I’m taking some time during a quiet week at work for my EUPATI studies, a on-line training program for patient and family advocates about medicines research and development.
This mornings’s lesson is pharmacovigilance — the complex science of preventing adverse effects toward medication. An important topic about which I know little, but from which we all benefit.
Most of the course content is difficult to understand. I hung on by the skin of my teeth, clicking through screens filled with unfamiliar jargon, acronyms, regulations and concepts, wondering whether I’ll pass the impending assessment.
Every now and then I wondered how this knowledge will lead to better health and healthcare. How will learning about regulatory authorities and risk assessments help me make a difference? What is the point of this?
On the page about public hearings, I was offered a possible answer: because it builds trust.

It’s true. Even if I don’t remember any of the details of these complex process that exist to ensure the safety of medicines, simply becoming aware that they exist has increased my trust in medicine. In the people working in these processes. And even my trust in the healthcare system.
We talk about patient education and partnership as an enabler of better outcomes, of innovation and democracy. Yet we rarely mention it as enabler of trust.

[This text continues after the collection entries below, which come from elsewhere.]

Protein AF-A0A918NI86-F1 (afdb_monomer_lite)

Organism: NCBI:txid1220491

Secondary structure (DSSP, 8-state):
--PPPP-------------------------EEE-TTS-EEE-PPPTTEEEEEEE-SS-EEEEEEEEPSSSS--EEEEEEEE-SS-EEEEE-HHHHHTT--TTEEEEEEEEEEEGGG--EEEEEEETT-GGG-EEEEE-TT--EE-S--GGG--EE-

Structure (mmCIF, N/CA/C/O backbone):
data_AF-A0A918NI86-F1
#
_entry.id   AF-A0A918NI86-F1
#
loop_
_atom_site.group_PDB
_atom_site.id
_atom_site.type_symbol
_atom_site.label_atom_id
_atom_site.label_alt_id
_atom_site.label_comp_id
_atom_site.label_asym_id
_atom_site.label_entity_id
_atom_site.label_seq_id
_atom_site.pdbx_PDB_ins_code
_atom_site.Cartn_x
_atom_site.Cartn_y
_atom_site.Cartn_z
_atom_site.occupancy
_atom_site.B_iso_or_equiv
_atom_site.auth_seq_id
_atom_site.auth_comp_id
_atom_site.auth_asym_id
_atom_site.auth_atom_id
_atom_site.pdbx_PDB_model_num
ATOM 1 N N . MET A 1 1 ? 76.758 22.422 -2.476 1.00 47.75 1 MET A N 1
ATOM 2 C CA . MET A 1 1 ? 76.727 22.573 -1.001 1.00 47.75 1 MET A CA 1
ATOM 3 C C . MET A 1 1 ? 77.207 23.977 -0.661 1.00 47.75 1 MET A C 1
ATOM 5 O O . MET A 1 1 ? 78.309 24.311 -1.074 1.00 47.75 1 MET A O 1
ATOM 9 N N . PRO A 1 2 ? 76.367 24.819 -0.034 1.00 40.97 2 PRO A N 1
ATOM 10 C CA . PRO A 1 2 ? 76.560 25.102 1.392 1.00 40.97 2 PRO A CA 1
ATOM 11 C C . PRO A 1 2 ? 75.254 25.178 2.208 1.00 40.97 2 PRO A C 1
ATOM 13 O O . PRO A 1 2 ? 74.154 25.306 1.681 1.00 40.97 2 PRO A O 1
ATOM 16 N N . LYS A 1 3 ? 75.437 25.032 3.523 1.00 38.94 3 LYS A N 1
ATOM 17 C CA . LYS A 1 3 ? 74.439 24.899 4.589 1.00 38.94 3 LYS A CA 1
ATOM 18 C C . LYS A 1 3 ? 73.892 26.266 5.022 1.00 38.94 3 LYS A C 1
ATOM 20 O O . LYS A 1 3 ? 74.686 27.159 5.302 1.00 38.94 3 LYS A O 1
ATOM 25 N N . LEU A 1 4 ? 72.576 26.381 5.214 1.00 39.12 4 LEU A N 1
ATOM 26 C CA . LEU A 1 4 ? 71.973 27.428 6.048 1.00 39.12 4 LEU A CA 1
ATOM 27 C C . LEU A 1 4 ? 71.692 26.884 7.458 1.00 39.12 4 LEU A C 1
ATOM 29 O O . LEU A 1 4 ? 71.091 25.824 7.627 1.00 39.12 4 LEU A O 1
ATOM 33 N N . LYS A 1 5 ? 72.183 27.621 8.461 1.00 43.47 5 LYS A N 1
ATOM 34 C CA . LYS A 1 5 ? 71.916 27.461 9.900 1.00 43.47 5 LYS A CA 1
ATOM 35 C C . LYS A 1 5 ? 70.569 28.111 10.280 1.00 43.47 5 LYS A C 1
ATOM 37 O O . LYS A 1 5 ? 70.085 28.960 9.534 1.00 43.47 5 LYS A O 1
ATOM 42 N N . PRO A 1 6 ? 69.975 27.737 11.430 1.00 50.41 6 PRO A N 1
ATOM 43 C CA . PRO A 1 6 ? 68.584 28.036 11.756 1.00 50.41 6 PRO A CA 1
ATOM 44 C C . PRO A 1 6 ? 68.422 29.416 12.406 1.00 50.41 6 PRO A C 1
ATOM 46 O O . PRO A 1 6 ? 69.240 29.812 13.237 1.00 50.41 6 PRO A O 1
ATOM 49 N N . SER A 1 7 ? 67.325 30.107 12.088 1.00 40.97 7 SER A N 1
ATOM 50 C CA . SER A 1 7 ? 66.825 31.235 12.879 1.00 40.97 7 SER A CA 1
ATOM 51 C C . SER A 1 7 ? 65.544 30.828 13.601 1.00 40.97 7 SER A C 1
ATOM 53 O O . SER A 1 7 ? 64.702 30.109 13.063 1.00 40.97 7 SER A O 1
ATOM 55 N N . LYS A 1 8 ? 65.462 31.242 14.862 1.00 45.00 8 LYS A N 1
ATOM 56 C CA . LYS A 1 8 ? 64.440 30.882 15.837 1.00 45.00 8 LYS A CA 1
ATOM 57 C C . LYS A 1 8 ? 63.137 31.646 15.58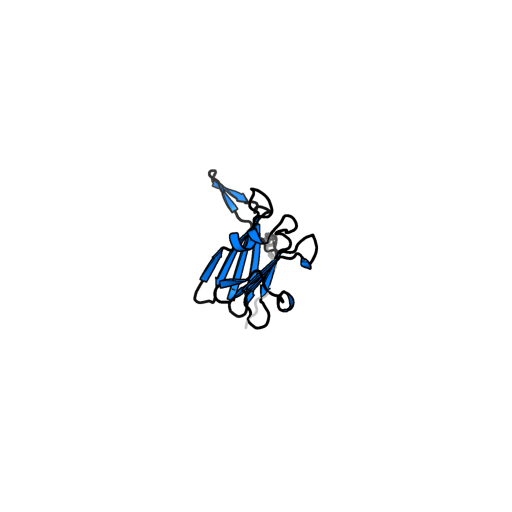4 1.00 45.00 8 LYS A C 1
ATOM 59 O O . LYS A 1 8 ? 63.160 32.845 15.351 1.00 45.00 8 LYS A O 1
ATOM 64 N N . ALA A 1 9 ? 62.042 30.917 15.782 1.00 42.56 9 ALA A N 1
ATOM 65 C CA . ALA A 1 9 ? 60.809 31.34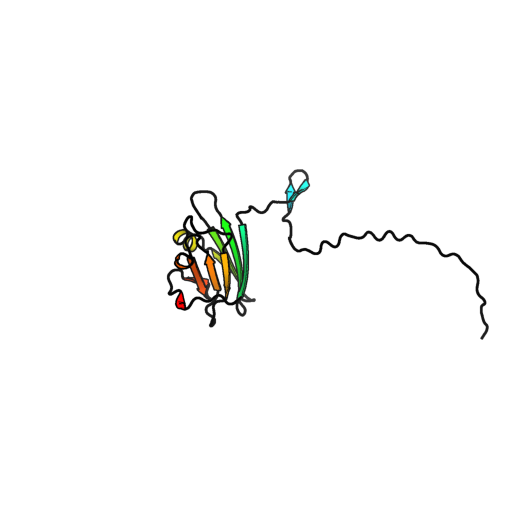3 16.441 1.00 42.56 9 ALA A CA 1
ATOM 66 C C . ALA A 1 9 ? 60.077 32.592 15.913 1.00 42.56 9 ALA A C 1
ATOM 68 O O . ALA A 1 9 ? 60.376 33.720 16.282 1.00 42.56 9 ALA A O 1
ATOM 69 N N . ALA A 1 10 ? 58.958 32.336 15.240 1.00 41.81 10 ALA A N 1
ATOM 70 C CA . ALA A 1 10 ? 57.693 32.992 15.559 1.00 41.81 10 ALA A CA 1
ATOM 71 C C . ALA A 1 10 ? 56.570 31.992 15.250 1.00 41.81 10 ALA A C 1
ATOM 73 O O . ALA A 1 10 ? 56.062 31.916 14.134 1.00 41.81 10 ALA A O 1
ATOM 74 N N . ALA A 1 11 ? 56.244 31.151 16.234 1.00 45.44 11 ALA A N 1
ATOM 75 C CA . ALA A 1 11 ? 55.051 30.320 16.190 1.00 45.44 11 ALA A CA 1
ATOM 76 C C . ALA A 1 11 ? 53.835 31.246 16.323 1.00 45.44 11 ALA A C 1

Maybe we should, since it feels as though trust is in short supply these days. I suspect that by increasing trust, we increase our willingness to listen , our willingness to take advice and even our willingness to continue to pay taxes to support these systems. Maybe it’s possible to achieve good outcomes, rich innovation and a thriving democracy without trust, but I doubt it.

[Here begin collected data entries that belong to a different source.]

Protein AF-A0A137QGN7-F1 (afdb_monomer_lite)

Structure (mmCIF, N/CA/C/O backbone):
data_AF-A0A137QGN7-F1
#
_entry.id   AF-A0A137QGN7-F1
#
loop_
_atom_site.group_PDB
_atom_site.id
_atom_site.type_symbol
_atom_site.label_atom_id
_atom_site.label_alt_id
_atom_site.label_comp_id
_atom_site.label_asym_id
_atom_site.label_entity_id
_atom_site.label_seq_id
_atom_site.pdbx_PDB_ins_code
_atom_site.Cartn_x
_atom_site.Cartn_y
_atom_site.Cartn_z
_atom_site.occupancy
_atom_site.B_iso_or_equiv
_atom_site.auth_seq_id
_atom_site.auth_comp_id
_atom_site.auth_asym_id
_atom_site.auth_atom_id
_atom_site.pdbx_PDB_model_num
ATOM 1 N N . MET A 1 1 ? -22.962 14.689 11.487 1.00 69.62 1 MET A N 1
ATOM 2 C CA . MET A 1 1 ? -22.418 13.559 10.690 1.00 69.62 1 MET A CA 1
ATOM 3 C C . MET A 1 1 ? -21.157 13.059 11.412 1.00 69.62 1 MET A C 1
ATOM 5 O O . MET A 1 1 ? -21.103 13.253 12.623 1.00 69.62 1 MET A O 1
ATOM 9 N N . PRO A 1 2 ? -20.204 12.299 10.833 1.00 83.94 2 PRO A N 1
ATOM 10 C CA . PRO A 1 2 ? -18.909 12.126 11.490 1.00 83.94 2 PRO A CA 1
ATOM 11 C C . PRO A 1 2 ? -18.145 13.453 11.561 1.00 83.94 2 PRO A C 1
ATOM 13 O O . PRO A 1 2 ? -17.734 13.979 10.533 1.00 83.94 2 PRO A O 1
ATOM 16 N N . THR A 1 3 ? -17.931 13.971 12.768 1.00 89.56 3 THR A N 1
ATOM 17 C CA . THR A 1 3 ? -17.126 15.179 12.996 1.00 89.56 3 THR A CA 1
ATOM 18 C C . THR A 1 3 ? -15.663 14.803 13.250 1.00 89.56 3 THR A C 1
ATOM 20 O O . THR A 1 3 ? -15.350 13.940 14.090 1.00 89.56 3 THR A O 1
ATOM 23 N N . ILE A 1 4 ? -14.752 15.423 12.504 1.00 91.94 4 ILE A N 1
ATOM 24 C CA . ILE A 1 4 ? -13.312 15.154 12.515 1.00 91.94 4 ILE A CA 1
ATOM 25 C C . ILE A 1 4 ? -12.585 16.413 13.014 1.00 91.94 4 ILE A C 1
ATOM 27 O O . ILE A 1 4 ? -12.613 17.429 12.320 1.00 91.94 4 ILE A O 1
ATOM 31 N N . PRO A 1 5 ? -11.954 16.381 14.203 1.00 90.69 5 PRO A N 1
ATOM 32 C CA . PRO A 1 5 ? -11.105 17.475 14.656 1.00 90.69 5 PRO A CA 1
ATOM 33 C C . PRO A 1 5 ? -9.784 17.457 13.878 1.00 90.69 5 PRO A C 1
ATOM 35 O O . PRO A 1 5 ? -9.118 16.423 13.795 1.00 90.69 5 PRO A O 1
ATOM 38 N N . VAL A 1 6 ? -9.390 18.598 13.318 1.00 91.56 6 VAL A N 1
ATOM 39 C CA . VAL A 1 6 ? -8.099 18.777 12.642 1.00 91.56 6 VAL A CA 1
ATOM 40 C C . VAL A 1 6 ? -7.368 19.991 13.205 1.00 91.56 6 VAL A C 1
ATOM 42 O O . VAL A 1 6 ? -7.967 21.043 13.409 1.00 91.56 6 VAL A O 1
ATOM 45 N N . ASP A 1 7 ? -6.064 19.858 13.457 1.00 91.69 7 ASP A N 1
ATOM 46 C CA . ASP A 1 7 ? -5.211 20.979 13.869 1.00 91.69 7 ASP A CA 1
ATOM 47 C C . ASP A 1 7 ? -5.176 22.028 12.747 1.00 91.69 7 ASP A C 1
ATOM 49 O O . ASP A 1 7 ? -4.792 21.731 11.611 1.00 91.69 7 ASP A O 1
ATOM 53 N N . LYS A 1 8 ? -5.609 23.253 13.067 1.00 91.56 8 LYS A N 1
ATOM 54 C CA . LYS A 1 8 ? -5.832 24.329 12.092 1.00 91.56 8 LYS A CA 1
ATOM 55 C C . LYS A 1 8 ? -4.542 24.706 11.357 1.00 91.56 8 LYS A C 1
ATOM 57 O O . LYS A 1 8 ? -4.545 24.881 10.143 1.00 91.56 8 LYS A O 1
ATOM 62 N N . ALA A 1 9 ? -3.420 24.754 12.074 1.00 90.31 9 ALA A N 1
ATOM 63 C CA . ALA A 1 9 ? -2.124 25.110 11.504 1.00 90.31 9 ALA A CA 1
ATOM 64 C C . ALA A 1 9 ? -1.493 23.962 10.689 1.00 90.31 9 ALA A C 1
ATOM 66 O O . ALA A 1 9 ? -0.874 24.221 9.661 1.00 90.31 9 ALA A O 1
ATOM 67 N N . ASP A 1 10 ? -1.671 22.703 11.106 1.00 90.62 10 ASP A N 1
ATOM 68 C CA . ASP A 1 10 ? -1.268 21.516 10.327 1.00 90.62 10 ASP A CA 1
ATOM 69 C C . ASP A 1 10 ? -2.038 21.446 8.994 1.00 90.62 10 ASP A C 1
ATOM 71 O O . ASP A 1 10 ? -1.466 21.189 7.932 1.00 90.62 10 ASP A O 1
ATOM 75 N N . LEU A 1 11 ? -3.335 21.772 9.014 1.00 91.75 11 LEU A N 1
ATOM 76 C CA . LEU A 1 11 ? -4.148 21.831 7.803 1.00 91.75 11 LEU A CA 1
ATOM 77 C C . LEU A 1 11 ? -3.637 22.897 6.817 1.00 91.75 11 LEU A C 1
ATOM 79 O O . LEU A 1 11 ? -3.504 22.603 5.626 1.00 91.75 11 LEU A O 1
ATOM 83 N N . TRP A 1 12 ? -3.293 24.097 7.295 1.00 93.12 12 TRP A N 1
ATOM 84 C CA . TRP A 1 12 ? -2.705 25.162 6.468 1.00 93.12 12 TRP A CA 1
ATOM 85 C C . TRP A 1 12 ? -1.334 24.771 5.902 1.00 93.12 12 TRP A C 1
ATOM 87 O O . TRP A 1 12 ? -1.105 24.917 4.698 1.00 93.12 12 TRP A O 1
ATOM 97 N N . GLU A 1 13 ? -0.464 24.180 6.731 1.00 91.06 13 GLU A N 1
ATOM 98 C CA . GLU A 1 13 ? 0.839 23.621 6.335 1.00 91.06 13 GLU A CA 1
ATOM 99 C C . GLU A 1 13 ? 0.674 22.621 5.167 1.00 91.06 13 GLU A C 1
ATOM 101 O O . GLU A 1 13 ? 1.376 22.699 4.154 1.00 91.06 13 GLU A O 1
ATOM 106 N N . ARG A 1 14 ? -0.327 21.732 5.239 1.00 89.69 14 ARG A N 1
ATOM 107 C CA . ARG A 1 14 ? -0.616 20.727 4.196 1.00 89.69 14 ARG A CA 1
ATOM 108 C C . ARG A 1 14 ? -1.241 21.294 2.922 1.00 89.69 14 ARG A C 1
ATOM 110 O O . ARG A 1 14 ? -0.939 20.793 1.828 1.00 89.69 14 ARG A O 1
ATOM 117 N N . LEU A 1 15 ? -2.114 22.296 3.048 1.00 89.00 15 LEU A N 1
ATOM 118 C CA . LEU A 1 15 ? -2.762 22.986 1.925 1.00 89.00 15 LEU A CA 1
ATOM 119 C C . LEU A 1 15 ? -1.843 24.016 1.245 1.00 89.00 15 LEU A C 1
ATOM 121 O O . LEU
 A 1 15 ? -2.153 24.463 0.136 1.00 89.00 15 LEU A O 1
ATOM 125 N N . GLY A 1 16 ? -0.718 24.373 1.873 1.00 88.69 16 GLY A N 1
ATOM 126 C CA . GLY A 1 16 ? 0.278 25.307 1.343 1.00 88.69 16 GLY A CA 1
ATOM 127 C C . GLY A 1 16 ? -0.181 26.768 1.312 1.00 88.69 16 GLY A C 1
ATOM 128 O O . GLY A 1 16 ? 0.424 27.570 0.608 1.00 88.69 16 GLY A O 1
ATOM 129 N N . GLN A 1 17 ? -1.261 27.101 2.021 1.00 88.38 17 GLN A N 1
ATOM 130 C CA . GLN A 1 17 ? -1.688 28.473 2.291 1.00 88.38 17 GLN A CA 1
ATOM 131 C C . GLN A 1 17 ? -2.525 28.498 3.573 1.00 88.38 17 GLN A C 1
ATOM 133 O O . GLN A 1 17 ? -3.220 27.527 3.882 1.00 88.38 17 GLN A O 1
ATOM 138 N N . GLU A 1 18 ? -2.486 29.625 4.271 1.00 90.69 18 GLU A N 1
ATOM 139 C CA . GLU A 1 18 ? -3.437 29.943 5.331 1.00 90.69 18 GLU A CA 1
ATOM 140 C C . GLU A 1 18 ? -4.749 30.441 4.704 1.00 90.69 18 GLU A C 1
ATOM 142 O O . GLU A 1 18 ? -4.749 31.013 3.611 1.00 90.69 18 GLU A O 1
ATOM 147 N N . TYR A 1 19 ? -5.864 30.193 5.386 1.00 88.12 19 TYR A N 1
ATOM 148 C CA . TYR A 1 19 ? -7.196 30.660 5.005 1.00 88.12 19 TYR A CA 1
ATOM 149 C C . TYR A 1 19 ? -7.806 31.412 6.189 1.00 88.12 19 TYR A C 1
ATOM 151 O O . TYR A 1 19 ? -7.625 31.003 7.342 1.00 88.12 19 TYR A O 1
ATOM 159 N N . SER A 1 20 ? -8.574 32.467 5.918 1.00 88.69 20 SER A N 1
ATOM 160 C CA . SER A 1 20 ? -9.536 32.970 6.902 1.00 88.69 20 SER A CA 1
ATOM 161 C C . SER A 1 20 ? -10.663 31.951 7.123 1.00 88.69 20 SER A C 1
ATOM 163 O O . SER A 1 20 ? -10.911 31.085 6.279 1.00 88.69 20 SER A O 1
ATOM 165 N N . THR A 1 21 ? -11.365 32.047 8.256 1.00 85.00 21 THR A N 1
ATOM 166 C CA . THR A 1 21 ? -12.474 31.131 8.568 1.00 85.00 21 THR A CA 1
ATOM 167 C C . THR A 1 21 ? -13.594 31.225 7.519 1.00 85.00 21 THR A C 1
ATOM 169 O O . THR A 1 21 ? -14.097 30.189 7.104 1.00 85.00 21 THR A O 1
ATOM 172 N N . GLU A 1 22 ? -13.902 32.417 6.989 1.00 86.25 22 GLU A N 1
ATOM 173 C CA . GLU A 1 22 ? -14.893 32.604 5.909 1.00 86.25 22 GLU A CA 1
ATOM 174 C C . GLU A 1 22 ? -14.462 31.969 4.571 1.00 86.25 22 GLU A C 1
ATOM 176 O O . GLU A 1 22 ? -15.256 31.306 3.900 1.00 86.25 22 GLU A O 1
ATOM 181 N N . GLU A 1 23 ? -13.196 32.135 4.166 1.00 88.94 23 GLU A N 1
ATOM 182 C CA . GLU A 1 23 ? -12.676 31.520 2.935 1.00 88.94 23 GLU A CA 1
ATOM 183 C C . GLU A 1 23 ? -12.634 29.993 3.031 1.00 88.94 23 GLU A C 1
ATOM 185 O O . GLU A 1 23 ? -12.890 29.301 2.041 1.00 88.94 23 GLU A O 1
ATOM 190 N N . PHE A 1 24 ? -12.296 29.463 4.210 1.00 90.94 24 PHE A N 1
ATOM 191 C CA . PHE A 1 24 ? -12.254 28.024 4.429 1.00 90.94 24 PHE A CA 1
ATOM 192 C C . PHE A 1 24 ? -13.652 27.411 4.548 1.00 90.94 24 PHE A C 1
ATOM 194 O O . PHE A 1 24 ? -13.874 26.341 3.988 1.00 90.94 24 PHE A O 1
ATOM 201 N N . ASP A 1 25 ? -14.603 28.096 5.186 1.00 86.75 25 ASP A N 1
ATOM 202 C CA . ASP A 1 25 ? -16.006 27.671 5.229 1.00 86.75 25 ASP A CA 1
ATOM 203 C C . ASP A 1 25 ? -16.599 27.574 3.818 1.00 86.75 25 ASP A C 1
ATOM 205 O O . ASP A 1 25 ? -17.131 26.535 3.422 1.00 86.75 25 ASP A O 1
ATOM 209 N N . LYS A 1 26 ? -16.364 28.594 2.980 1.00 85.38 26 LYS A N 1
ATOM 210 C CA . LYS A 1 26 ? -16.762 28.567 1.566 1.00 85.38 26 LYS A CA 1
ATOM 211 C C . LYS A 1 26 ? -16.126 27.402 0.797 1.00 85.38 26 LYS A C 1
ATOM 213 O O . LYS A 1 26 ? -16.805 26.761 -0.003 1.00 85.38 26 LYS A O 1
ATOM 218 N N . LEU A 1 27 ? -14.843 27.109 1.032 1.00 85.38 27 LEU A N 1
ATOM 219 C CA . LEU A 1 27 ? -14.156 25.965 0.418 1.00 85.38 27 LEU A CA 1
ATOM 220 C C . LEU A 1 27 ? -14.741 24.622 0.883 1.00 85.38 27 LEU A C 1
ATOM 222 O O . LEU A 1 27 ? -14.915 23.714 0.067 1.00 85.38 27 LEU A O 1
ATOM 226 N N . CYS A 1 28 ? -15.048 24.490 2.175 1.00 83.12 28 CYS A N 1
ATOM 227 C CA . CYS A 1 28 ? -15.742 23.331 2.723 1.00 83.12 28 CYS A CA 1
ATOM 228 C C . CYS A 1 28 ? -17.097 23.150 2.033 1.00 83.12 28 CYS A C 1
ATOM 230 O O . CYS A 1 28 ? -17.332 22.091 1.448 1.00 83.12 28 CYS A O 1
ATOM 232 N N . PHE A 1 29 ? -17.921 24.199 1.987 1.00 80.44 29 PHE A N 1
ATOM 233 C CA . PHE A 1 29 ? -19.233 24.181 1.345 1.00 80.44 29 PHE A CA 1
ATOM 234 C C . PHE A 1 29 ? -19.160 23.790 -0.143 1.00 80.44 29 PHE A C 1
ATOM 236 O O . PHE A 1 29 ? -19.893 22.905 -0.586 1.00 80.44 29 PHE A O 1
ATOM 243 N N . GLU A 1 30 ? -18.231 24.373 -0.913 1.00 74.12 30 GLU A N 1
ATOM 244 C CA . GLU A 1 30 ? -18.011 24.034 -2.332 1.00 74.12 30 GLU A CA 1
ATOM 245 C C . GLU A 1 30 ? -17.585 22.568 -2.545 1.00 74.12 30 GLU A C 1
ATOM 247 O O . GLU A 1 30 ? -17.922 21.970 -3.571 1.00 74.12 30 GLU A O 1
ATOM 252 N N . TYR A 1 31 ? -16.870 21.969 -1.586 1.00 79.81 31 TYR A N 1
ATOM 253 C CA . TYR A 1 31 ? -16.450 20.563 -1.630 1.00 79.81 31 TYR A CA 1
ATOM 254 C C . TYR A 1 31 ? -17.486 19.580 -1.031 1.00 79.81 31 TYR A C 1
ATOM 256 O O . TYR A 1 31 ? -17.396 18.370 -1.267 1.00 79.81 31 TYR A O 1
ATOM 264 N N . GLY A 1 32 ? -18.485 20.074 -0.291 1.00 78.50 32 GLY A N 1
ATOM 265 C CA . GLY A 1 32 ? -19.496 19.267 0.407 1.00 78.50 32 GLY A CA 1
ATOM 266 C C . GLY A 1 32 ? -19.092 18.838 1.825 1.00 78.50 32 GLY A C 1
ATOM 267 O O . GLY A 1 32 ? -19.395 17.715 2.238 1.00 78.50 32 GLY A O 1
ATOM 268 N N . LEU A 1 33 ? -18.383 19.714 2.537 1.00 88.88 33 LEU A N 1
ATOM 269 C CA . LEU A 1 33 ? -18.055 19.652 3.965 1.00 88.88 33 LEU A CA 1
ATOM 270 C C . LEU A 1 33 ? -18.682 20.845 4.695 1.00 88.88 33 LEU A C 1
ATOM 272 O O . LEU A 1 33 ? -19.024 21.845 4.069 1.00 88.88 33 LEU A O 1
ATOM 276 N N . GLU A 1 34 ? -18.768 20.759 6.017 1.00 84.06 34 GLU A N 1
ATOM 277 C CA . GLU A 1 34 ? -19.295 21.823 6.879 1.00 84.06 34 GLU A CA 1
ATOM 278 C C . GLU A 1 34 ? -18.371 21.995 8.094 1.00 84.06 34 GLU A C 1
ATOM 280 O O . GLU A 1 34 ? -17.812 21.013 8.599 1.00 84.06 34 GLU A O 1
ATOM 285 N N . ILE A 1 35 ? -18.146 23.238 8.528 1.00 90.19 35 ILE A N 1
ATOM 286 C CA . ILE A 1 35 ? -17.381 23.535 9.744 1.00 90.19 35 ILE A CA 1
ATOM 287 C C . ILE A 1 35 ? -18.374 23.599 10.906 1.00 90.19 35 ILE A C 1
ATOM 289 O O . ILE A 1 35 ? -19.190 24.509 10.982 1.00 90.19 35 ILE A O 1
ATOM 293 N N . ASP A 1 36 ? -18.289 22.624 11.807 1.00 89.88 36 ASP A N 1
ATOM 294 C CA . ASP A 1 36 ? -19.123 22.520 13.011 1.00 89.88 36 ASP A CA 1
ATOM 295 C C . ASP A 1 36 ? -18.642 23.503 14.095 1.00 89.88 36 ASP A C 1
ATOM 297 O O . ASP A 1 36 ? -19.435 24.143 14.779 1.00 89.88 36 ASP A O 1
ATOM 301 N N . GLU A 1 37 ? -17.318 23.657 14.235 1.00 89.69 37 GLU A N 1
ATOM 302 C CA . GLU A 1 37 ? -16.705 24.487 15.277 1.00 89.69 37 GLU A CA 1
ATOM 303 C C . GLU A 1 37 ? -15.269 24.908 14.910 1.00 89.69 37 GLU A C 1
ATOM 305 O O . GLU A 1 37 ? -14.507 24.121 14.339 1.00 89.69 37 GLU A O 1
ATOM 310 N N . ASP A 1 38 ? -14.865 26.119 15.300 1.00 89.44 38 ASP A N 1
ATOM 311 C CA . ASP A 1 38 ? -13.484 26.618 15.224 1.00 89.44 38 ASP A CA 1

Along with striving to improve things like quality and safety in our organizations, our systems and our society, what would it look if we aimed to improve trust and trustworthiness?
I agree. Building trust requires structures of accountability. Your article resonates with me because of a church I just left, or maybe am just stepping aside from temporarily. I haven’t decided the final outcome yet. My main complaint was the way misinformation was mishandled. Churches, like all institutions, are imperfect and in all my 67 years in church, I’ve never expected perfection. But when I tried to find new ways of building better accountability and a process for nipping gossip/misinformation in the bud (because it hurts people!), the leadership at my small church just ran in the other direction. I’m still considering what might “build trust” so I could go back to my community of imperfect people like me.